◆ WHAT NEEDS TO BE DONE ◆
Retype exactly the lines that run from the start of the data to the line holding "ATOM 5 O O .", including both, and only those.
┌─ AVAILABLE DATA
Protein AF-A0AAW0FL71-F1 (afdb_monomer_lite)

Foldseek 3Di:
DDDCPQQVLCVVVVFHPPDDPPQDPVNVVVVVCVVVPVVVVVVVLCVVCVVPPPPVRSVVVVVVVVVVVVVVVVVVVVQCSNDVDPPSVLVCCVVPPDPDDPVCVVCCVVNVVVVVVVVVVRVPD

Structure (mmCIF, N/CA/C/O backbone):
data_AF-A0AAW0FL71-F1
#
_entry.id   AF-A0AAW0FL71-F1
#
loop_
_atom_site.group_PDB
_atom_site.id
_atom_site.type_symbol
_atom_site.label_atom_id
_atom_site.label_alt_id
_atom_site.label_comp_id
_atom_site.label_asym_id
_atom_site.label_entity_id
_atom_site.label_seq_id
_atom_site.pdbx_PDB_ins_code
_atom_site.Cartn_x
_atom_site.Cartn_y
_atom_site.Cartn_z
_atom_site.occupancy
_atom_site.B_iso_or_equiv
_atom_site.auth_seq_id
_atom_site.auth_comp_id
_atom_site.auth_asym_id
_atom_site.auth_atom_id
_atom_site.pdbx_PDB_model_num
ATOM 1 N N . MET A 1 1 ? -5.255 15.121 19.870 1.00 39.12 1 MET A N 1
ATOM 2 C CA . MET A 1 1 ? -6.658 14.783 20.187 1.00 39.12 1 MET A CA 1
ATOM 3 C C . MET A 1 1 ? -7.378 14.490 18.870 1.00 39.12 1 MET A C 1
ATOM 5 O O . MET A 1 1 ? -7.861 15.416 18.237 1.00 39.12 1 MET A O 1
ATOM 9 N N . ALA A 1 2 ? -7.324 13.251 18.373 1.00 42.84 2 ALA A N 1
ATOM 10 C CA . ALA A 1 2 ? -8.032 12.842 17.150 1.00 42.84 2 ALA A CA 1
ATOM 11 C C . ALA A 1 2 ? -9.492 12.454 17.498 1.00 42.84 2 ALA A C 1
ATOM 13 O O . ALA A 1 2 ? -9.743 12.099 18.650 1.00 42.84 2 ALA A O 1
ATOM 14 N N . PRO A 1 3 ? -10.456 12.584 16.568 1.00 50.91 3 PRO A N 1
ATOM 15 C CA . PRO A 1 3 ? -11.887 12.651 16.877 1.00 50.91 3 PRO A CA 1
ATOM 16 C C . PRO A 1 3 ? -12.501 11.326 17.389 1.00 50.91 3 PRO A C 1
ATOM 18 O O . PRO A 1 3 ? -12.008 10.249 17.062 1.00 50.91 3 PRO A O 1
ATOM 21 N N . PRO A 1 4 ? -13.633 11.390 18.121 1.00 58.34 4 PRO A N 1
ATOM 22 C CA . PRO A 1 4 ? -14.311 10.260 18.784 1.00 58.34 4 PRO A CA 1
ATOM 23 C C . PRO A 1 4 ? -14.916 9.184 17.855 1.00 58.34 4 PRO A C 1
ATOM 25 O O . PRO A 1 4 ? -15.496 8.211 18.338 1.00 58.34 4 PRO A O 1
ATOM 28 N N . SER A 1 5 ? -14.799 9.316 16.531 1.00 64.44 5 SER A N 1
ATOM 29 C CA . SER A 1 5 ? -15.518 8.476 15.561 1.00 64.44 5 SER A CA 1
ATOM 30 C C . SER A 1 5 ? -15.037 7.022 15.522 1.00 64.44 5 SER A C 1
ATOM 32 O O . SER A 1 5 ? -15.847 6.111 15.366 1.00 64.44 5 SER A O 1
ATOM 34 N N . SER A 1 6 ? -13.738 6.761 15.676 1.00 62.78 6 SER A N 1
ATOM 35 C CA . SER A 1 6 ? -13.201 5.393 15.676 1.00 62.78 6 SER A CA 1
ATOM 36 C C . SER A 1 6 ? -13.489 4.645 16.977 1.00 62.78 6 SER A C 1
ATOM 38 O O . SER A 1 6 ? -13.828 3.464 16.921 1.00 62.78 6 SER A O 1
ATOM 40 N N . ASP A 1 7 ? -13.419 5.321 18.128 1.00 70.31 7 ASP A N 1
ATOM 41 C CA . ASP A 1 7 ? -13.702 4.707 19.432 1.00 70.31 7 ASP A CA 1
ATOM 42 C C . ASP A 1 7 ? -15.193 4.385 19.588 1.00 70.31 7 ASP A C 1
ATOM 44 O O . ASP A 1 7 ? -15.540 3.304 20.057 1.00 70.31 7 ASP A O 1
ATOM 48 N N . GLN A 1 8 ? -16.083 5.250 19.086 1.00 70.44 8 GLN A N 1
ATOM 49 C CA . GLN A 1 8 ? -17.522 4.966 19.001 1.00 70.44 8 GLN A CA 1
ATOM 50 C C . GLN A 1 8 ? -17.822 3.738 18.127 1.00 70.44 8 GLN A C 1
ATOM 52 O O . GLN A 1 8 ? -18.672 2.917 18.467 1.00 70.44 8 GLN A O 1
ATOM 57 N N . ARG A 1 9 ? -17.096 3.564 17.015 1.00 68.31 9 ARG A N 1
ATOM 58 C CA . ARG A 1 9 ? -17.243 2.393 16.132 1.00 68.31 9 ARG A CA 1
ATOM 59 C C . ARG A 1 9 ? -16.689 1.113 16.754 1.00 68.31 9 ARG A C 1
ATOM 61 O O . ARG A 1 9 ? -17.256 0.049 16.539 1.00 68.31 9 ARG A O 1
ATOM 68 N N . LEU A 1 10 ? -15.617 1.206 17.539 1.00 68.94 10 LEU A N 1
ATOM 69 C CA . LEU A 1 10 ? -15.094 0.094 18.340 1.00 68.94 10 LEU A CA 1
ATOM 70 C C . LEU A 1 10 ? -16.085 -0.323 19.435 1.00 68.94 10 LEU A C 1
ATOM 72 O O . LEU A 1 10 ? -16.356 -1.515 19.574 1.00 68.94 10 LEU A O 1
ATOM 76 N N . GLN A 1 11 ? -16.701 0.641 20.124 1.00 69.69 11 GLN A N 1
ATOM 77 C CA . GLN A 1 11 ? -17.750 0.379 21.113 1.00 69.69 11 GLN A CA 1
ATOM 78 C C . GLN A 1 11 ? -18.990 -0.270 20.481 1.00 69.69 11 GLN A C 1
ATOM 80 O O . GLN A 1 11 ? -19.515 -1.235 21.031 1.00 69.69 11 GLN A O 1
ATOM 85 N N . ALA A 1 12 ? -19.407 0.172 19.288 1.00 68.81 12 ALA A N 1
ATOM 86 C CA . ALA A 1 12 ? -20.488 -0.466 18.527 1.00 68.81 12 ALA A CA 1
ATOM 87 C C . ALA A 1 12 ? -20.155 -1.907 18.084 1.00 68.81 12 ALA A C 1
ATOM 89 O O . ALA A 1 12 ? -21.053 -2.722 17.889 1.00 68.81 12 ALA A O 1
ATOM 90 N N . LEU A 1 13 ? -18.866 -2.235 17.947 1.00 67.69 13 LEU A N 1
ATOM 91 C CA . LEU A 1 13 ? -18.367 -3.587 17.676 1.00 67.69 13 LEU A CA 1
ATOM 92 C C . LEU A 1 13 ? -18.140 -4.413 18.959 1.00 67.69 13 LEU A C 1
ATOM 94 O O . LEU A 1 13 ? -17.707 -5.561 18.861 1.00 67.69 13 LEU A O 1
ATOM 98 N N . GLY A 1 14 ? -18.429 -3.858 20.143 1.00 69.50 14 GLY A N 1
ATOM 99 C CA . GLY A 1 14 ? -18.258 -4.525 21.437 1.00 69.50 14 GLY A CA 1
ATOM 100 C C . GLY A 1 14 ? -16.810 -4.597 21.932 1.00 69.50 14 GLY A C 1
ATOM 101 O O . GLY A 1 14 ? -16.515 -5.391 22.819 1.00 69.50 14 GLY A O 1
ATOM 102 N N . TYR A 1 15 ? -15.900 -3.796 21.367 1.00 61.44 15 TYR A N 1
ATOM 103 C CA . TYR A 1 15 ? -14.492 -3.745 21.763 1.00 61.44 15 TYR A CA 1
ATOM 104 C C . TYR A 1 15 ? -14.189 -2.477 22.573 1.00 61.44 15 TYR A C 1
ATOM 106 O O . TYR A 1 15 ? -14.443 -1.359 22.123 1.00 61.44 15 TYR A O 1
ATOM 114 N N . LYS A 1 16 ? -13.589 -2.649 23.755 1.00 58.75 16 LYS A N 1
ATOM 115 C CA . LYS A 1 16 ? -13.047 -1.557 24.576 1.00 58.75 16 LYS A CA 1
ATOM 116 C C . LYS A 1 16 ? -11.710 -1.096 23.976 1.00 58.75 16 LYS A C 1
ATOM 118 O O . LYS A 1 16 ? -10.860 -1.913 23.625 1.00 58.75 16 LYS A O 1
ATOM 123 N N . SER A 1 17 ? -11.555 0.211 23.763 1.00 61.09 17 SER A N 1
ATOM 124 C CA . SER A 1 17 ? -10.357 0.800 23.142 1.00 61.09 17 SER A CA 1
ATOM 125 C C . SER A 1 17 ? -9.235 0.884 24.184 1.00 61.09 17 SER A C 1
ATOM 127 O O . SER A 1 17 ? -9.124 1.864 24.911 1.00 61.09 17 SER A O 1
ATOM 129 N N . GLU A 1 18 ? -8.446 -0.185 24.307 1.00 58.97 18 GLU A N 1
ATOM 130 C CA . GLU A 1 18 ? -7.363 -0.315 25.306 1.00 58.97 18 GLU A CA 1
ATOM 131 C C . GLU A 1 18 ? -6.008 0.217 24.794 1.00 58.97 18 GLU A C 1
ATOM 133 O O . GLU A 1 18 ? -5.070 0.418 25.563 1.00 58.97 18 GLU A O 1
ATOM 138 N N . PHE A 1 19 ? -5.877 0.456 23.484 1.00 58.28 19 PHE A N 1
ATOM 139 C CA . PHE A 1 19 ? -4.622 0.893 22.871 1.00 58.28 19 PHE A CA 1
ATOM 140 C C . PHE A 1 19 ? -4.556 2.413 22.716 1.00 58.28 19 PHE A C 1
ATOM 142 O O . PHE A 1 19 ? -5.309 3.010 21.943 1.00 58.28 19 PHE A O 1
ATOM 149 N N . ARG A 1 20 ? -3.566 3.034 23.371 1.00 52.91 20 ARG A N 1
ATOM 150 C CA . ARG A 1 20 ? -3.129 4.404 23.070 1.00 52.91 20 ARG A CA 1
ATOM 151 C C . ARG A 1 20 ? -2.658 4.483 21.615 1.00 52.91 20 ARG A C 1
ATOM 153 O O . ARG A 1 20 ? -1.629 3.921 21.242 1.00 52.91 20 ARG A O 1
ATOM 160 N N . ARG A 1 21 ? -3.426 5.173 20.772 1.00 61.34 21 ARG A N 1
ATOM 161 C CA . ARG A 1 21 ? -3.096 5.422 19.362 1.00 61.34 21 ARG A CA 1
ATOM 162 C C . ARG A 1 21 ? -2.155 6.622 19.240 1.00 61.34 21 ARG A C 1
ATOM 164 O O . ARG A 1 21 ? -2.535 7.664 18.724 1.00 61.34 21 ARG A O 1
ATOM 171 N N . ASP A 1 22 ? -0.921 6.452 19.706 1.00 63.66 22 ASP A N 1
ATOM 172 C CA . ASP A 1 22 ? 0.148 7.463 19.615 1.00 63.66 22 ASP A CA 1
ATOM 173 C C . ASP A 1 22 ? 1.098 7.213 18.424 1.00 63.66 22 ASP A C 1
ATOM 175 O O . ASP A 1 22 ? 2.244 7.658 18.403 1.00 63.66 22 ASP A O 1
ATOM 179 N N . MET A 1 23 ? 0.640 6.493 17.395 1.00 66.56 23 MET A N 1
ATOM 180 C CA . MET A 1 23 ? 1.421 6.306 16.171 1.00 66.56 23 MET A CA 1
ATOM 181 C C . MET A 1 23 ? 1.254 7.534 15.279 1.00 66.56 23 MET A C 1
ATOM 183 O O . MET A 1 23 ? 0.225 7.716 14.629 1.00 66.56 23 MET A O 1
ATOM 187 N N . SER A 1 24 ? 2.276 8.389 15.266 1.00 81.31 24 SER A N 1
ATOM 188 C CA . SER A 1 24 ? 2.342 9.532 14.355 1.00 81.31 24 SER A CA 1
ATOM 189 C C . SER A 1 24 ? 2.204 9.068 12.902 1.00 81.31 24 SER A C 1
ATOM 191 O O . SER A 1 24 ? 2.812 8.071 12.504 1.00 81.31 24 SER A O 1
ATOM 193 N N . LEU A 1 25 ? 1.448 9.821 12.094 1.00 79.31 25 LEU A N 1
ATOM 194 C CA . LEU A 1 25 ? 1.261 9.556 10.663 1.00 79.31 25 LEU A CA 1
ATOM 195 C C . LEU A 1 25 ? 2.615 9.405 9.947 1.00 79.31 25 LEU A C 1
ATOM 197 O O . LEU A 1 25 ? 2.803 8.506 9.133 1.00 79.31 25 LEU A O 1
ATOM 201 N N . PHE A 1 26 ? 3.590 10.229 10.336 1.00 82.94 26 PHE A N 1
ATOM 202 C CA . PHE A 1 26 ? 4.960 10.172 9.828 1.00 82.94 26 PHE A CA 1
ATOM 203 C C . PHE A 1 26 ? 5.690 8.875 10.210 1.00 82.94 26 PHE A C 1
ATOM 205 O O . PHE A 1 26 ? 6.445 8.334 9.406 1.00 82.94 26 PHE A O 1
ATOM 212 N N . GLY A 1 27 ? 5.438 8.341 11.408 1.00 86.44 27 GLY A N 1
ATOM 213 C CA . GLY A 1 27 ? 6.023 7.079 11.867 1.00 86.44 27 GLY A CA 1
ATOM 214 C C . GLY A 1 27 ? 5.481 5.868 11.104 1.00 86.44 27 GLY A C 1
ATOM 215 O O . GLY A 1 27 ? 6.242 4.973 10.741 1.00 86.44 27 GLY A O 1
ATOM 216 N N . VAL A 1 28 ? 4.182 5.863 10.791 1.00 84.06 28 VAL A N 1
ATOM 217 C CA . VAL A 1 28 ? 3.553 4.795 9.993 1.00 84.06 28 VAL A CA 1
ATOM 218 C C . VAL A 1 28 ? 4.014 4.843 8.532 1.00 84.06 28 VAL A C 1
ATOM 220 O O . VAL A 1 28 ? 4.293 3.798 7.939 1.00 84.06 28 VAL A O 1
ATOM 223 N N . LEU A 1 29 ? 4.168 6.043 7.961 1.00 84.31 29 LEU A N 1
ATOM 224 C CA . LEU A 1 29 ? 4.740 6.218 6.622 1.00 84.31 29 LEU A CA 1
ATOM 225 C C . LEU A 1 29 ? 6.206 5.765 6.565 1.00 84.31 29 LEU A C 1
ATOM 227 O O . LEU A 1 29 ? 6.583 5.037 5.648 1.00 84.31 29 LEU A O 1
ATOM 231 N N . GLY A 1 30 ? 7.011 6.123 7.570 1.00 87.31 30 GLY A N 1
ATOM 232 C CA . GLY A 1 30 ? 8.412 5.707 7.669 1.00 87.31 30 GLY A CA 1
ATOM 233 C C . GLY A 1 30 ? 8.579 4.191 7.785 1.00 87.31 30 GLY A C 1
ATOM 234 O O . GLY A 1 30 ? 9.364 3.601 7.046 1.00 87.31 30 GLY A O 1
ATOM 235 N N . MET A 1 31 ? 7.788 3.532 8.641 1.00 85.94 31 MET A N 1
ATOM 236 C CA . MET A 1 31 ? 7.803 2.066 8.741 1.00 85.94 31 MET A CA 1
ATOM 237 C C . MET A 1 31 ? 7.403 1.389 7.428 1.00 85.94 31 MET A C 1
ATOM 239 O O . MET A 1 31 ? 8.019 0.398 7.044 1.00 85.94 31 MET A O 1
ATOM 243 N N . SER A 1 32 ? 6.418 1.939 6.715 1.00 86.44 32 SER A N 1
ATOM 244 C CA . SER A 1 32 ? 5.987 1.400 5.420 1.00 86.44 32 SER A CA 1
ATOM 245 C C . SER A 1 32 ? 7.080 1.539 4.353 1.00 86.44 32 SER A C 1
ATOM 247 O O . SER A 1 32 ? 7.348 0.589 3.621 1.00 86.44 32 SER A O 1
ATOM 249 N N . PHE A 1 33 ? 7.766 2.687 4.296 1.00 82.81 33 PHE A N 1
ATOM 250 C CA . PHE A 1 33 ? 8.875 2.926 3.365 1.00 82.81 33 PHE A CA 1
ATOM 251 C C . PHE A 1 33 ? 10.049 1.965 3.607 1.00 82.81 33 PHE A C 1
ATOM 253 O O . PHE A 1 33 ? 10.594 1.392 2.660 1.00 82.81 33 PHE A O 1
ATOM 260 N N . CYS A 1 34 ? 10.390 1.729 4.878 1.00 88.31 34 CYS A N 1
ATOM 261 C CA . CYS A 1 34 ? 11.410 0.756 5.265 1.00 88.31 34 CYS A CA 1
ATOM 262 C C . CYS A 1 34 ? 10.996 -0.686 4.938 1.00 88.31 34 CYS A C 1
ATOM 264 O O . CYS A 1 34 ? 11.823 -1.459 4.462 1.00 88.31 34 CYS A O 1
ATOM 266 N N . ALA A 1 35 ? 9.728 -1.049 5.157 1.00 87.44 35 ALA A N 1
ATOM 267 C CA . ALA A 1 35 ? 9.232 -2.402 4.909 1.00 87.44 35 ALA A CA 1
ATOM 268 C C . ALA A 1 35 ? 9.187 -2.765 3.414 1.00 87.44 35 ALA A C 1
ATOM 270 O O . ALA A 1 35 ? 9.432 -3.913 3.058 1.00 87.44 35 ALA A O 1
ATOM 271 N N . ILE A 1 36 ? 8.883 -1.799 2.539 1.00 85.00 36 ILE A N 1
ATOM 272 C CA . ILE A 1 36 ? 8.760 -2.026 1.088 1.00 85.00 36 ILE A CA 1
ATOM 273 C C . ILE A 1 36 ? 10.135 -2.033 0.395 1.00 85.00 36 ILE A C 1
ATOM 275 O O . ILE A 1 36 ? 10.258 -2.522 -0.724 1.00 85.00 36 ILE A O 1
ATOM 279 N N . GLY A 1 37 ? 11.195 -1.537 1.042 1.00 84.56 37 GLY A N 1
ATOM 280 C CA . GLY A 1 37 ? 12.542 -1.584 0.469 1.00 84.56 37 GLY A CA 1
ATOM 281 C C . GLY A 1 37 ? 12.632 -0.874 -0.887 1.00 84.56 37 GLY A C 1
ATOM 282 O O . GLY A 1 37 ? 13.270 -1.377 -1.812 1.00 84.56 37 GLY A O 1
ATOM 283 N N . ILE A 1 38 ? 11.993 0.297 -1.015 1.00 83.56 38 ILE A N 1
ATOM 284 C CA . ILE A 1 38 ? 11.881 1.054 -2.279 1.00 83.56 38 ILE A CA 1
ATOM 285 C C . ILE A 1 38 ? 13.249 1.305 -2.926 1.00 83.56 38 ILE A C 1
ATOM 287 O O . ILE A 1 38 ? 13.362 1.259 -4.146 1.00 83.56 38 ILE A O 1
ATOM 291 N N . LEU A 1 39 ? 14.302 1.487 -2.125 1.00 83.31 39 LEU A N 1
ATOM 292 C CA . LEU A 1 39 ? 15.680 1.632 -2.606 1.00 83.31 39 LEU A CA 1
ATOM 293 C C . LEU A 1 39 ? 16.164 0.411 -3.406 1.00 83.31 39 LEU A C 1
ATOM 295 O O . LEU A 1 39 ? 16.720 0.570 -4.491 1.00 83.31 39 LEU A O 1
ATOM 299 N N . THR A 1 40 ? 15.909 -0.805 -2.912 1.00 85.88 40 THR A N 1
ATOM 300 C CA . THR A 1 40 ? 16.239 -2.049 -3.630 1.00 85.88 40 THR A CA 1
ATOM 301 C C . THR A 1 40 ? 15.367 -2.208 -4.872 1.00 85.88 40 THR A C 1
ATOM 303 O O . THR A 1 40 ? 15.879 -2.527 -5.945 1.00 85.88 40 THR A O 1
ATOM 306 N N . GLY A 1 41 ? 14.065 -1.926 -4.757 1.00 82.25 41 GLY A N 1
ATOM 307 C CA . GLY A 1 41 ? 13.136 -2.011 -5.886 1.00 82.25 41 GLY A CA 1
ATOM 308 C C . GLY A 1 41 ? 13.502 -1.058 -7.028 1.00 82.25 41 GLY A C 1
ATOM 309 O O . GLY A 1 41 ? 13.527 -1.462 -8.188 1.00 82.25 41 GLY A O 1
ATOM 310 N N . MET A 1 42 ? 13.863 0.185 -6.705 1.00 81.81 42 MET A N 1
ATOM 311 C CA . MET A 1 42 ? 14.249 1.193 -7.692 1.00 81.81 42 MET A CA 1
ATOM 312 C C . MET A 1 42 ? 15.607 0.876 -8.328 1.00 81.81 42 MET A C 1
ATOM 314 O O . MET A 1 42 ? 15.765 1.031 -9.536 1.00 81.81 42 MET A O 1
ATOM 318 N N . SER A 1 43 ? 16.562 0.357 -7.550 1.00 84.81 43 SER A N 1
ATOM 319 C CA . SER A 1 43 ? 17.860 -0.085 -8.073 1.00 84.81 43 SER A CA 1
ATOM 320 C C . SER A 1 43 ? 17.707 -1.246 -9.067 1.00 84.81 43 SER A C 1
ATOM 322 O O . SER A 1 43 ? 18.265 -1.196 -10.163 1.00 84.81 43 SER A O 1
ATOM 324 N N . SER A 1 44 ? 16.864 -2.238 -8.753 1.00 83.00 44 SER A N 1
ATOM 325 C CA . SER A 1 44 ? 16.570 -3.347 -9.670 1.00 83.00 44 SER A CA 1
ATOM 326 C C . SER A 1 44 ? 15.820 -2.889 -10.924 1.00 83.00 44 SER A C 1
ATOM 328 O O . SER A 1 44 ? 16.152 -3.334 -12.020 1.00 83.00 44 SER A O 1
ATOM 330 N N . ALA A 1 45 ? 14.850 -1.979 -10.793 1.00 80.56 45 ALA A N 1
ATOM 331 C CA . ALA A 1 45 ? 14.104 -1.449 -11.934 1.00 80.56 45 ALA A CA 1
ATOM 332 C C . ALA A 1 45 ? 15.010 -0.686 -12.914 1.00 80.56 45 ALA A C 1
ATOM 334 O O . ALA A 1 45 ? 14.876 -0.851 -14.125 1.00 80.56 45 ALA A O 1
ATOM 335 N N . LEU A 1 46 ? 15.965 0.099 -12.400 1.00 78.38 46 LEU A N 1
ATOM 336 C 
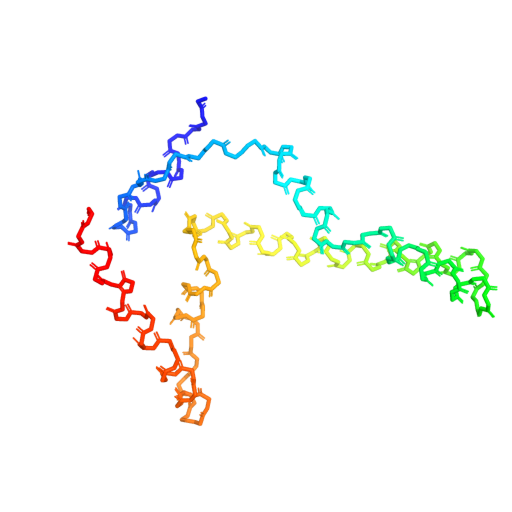CA . LEU A 1 46 ? 16.967 0.798 -13.209 1.00 78.38 46 LEU A CA 1
ATOM 337 C C . LEU A 1 46 ? 17.907 -0.179 -13.924 1.00 78.38 46 LEU A C 1
ATOM 339 O O . LEU A 1 46 ? 18.150 -0.011 -15.117 1.00 78.38 46 LEU A O 1
ATOM 343 N N . GLN A 1 47 ? 18.371 -1.226 -13.233 1.00 77.44 47 GLN A N 1
ATOM 344 C CA . GLN A 1 47 ? 19.209 -2.274 -13.824 1.00 77.44 47 GLN A CA 1
ATOM 345 C C . GLN A 1 47 ? 18.508 -2.937 -15.020 1.00 77.44 47 GLN A C 1
ATOM 347 O O . GLN A 1 47 ? 19.078 -3.038 -16.104 1.00 77.44 47 GLN A O 1
ATOM 352 N N . THR A 1 48 ? 1
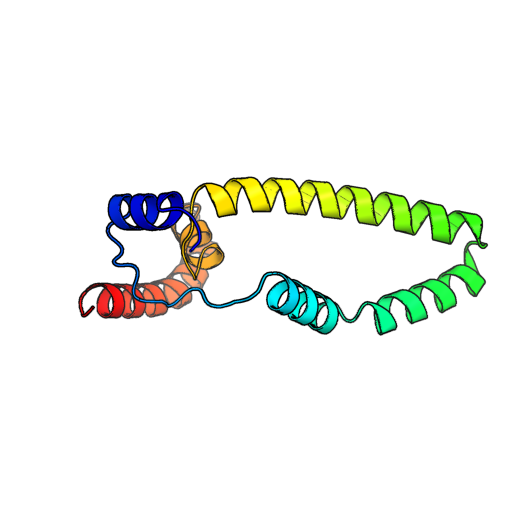7.257 -3.365 -14.846 1.00 73.06 48 THR A N 1
ATOM 353 C CA . THR A 1 48 ? 16.510 -4.083 -15.888 1.00 73.06 48 THR A CA 1
ATOM 354 C C . THR A 1 48 ? 16.042 -3.152 -17.009 1.00 73.06 48 THR A C 1
ATOM 356 O O . THR A 1 48 ? 16.083 -3.519 -18.183 1.00 73.06 48 THR A O 1
ATOM 359 N N . GLY A 1 49 ? 15.629 -1.926 -16.683 1.00 72.88 49 GLY A N 1
ATOM 360 C CA . GLY A 1 49 ? 15.135 -0.976 -17.676 1.00 72.88 49 GLY A CA 1
ATOM 361 C C . GLY A 1 49 ? 16.233 -0.368 -18.555 1.00 72.88 49 GLY A C 1
ATOM 362 O O . GLY A 1 49 ? 15.989 -0.151 -19.744 1.00 72.88 49 GLY A O 1
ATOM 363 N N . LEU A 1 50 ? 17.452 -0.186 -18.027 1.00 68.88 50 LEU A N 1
└─
◆ TASK RESULT ◆
Protein AF-A0AAW0FL71-F1 (afdb_monomer_lite)

Foldseek 3Di:
DDDCPQQVLCVVVVFHPPDDPPQDPVNVVVVVCVVVPVVVVVVVLCVVCVVPPPPVRSVVVVVVVVVVVVVVVVVVVVQCSNDVDPPSVLVCCVVPPDPDDPVCVVCCVVNVVVVVVVVVVRVPD

Structure (mmCIF, N/CA/C/O backbone):
data_AF-A0AAW0FL71-F1
#
_entry.id   AF-A0AAW0FL71-F1
#
loop_
_atom_site.group_PDB
_atom_site.id
_atom_site.type_symbol
_atom_site.label_atom_id
_atom_site.label_alt_id
_atom_site.label_comp_id
_atom_site.label_asym_id
_atom_site.label_entity_id
_atom_site.label_seq_id
_atom_site.pdbx_PDB_ins_code
_atom_site.Cartn_x
_atom_site.Cartn_y
_atom_site.Cartn_z
_atom_site.occupancy
_atom_site.B_iso_or_equiv
_atom_site.auth_seq_id
_atom_site.auth_comp_id
_atom_site.auth_asym_id
_atom_site.auth_atom_id
_atom_site.pdbx_PDB_model_num
ATOM 1 N N . MET A 1 1 ? -5.255 15.121 19.870 1.00 39.12 1 MET A N 1
ATOM 2 C CA . MET A 1 1 ? -6.658 14.783 20.187 1.00 39.12 1 MET A CA 1
ATOM 3 C C . MET A 1 1 ? -7.378 14.490 18.870 1.00 39.12 1 MET A C 1
ATOM 5 O O . MET A 1 1 ? -7.861 15.416 18.237 1.00 39.12 1 MET A O 1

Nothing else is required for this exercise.